More than just that, the connection of the legs is really weak  You are asking those two small pins to carry all of the weight down thru the leg. Even if the pins were made out of steel, the load could possibly tear through the hole in the wood that they sit in. I advise that you rethink your method of leg attachment. I would suggest making either an L bracket out of plywood or a u channel that spans the entire length of the table an have the leg rest inside the channel or bracket. Cross brace the legs so that they don't rack as well.


----------



## Helloooo (Jul 29, 2013)

8 steel L Brackets seem like a pretty easy fix. I'm trying to keep the design as slim as possible. I'm wondering if there is a way to not show them.


----------



## woodnthings (Jan 24, 2009)

*you can't assemble this joint*

:no: it won't go together, unless the holes go all the way through and the pin or dowel is driven in from the outside.


----------



## woodnthings (Jan 24, 2009)

*there are different ways to brace the legs*

here's some corner braces;
http://images.search.yahoo.com/sear...age&fr=ytff1-tyc-inbox&va=corner+leg+brackets

Your issue is the that there is no or little access on the inside of the the structure to fasten the legs. Imagine a hollow corn door with legs "attached" at the 4 corners....not a very strong structure. The deeper your torsion box is the better the leg attachment will be, but your design call for a thin, light weight table, with the legs flush at the corners. It's a difficult challenge to meet all the criteria. At a minimum I would double all the internal pieces which meet at the corner. Then you can use lag bolts with counterbores to attach the legs... and glue and then plug the counterbore holes.

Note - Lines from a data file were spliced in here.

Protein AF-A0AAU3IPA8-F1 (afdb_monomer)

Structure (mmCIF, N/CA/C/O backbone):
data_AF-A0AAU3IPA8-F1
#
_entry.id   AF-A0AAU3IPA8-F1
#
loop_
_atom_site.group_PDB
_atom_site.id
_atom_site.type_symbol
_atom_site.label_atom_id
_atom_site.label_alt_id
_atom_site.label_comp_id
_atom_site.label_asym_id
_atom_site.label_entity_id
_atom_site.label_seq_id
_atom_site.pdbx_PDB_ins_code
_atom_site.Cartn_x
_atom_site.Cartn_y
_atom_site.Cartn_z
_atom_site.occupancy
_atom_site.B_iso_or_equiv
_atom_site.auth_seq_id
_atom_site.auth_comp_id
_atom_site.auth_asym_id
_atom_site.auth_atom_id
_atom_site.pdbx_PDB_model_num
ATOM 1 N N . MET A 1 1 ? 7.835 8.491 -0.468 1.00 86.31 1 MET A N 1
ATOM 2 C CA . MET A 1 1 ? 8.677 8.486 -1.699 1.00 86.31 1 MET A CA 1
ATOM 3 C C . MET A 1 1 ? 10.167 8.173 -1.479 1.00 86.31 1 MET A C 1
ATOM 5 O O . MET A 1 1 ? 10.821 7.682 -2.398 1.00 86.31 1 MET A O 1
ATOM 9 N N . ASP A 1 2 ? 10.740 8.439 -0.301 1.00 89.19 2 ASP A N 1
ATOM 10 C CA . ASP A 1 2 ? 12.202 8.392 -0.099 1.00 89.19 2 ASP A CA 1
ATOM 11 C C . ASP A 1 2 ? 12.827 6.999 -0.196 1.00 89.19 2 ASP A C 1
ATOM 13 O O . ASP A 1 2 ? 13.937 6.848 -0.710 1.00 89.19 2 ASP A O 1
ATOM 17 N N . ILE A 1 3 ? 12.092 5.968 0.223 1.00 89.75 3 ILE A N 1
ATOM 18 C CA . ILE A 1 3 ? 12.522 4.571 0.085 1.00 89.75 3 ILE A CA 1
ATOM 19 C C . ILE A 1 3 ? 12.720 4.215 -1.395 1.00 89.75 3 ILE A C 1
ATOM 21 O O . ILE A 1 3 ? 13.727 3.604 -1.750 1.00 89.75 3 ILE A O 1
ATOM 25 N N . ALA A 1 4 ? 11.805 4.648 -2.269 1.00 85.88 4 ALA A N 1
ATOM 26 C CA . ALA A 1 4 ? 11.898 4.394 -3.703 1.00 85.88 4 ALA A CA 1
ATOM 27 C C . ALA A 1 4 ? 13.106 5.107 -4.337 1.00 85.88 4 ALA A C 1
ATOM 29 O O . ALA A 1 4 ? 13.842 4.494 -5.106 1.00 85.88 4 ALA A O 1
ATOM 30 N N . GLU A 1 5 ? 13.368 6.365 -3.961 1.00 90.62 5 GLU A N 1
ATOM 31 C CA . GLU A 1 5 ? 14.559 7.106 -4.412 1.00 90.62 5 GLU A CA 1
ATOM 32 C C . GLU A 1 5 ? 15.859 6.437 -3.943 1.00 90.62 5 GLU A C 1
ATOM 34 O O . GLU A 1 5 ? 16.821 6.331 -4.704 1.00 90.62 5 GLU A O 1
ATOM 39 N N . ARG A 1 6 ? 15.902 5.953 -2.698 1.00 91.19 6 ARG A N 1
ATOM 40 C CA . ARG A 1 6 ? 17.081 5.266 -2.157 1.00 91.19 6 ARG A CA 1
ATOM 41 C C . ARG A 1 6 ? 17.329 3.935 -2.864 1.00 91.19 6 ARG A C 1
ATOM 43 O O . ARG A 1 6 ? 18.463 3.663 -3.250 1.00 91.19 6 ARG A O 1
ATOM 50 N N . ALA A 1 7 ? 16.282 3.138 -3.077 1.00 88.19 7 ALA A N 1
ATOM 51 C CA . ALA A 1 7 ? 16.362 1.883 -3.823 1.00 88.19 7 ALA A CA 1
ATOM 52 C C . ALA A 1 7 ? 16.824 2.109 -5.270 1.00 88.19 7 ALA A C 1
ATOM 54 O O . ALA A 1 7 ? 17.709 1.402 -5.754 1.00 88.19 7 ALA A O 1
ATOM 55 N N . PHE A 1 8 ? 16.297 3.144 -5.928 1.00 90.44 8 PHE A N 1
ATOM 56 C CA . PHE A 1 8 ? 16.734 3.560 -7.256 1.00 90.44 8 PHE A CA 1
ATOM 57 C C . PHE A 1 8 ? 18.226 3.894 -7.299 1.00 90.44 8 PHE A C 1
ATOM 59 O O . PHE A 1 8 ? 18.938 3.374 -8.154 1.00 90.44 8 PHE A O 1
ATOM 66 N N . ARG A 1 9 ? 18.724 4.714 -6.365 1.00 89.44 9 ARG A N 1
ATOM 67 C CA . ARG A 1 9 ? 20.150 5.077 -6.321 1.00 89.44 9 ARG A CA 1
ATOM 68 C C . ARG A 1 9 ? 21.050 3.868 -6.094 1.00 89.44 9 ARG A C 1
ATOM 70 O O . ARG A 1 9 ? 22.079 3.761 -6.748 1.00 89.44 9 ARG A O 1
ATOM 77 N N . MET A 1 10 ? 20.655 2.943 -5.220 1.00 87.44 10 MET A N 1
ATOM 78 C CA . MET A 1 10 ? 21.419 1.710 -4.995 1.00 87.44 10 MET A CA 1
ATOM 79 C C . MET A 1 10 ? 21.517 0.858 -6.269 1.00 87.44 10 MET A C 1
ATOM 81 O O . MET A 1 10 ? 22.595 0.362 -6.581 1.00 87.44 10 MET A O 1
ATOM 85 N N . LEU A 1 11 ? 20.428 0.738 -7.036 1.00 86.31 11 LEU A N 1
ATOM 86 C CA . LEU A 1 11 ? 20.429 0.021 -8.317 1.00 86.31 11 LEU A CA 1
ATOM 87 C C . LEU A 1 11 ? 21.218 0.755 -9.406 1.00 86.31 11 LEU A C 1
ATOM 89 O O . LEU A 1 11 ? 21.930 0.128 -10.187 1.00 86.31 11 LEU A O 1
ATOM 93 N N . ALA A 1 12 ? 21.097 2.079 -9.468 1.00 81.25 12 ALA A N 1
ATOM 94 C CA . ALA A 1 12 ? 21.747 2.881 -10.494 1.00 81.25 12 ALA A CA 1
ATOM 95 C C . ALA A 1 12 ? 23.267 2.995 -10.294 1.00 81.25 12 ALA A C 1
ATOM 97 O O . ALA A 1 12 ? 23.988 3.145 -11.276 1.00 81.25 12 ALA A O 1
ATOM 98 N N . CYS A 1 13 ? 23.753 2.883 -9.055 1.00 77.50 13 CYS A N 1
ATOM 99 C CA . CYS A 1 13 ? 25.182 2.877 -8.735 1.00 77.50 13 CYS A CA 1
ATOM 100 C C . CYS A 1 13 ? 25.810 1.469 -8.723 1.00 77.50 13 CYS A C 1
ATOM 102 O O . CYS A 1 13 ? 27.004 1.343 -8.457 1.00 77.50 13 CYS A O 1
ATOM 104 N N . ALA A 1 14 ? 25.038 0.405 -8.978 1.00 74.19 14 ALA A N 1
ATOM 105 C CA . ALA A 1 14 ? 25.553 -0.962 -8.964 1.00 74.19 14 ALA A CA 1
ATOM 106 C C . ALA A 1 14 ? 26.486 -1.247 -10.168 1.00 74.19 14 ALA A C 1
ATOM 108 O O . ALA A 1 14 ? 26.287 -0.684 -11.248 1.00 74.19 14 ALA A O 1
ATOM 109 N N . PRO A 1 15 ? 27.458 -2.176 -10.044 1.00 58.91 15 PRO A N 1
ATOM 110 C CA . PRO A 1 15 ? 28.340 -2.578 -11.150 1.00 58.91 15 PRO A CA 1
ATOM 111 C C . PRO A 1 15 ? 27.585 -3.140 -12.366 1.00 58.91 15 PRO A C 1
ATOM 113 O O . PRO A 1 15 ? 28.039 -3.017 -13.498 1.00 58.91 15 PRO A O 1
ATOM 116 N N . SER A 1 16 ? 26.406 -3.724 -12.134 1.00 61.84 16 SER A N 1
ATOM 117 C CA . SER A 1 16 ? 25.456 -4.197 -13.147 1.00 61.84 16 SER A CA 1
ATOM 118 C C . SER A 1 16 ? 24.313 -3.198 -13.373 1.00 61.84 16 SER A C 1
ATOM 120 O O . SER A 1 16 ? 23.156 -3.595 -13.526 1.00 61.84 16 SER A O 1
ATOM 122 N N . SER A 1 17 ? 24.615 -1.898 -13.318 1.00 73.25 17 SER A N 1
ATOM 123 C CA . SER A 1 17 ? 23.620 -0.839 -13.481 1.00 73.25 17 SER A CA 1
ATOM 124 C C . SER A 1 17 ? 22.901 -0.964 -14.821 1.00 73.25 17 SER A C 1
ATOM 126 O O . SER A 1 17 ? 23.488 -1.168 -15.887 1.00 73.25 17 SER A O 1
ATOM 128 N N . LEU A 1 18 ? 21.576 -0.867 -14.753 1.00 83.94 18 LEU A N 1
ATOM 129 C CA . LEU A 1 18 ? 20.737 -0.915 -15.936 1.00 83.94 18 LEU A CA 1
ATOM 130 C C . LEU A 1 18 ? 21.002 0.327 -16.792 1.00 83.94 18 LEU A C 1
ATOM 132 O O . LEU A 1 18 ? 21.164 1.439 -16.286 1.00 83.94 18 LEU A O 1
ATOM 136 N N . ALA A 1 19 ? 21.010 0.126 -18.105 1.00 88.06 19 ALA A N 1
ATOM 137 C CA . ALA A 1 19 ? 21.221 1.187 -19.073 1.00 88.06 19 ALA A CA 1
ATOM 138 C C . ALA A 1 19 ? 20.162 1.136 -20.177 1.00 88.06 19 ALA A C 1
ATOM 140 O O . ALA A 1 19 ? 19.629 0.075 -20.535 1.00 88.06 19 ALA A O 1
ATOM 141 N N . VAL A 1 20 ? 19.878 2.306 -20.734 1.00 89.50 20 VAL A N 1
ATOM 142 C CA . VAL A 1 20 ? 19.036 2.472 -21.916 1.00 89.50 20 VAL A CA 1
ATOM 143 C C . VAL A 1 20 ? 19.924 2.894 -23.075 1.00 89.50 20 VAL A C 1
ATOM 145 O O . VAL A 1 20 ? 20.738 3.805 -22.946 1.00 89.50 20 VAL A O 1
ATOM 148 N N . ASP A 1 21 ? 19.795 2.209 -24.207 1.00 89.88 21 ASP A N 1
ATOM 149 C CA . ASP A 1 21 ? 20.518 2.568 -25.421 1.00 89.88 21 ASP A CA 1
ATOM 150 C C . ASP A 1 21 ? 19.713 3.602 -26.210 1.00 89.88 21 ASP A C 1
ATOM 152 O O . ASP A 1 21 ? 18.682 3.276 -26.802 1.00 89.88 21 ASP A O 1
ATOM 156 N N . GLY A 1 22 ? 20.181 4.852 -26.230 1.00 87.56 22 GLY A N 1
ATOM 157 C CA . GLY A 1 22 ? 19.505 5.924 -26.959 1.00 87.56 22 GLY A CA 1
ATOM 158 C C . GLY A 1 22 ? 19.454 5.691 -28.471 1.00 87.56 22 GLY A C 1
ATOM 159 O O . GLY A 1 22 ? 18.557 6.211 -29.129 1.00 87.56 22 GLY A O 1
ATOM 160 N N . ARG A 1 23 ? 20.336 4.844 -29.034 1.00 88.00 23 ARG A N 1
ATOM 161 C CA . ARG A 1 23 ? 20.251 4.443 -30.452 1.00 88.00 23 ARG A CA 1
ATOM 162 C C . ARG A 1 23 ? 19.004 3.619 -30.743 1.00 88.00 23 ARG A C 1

Your other issue is that this table is HUGE, 9 ft long. and you don't show any shelf details or locations .... "and space underneath for a couch to slide in"...?


----------



## cabinetman (Jul 5, 2007)

For that length, I would double up the rails like the sketch below. Doubled up rails like that along the center would carry more weight. I would use stock more substantial than Pine.
.




























.


----------



## Bastien (Apr 3, 2013)

Can someone tell me what a torsion box is/does?


----------



## cabinetman (Jul 5, 2007)

Bastien said:


> Can someone tell me what a torsion box is/does?


The eggcrate design is supposed to make a stiff shelf, or top, that resists deflection.








 







.


----------



## Bastien (Apr 3, 2013)

Thanks


----------



## woodnthings (Jan 24, 2009)

*a torsion box build shown here*

http://www.woodworkingtalk.com/f2/torsion-box-workbenches-tables-furniture-49361/


----------



## Helloooo (Jul 29, 2013)

Ok. Everyone is in agreement that pine is a terrible idea. I found a lumber yard that sells 4x10 sheets of 1/2 MDF so all the components will be made from the same sheet. I reinforced the legs from two sides with 1 1/2'' hardwood and drilled at 6'' bolt through both sides of the leg, plugging the hole with a 3/4 dowel. The Bolts can be accessed from below the table through a little 1'' opening in the underbelly. I also added support to the legs...... safer?


----------



## Helloooo (Jul 29, 2013)

the final design should look something like this.


----------



## chopnhack (Dec 16, 2007)

Much better! Now when you tire of assembling you can nap next to your work and watch the glue dry :laughing::smile:


----------



## woodnthings (Jan 24, 2009)

*the whole and the sum of it's parts*

By combining the shelves and the table into one structure, less strength will be needed in the table IF you but a back in the shelfe unit and secure the 2 pieces together.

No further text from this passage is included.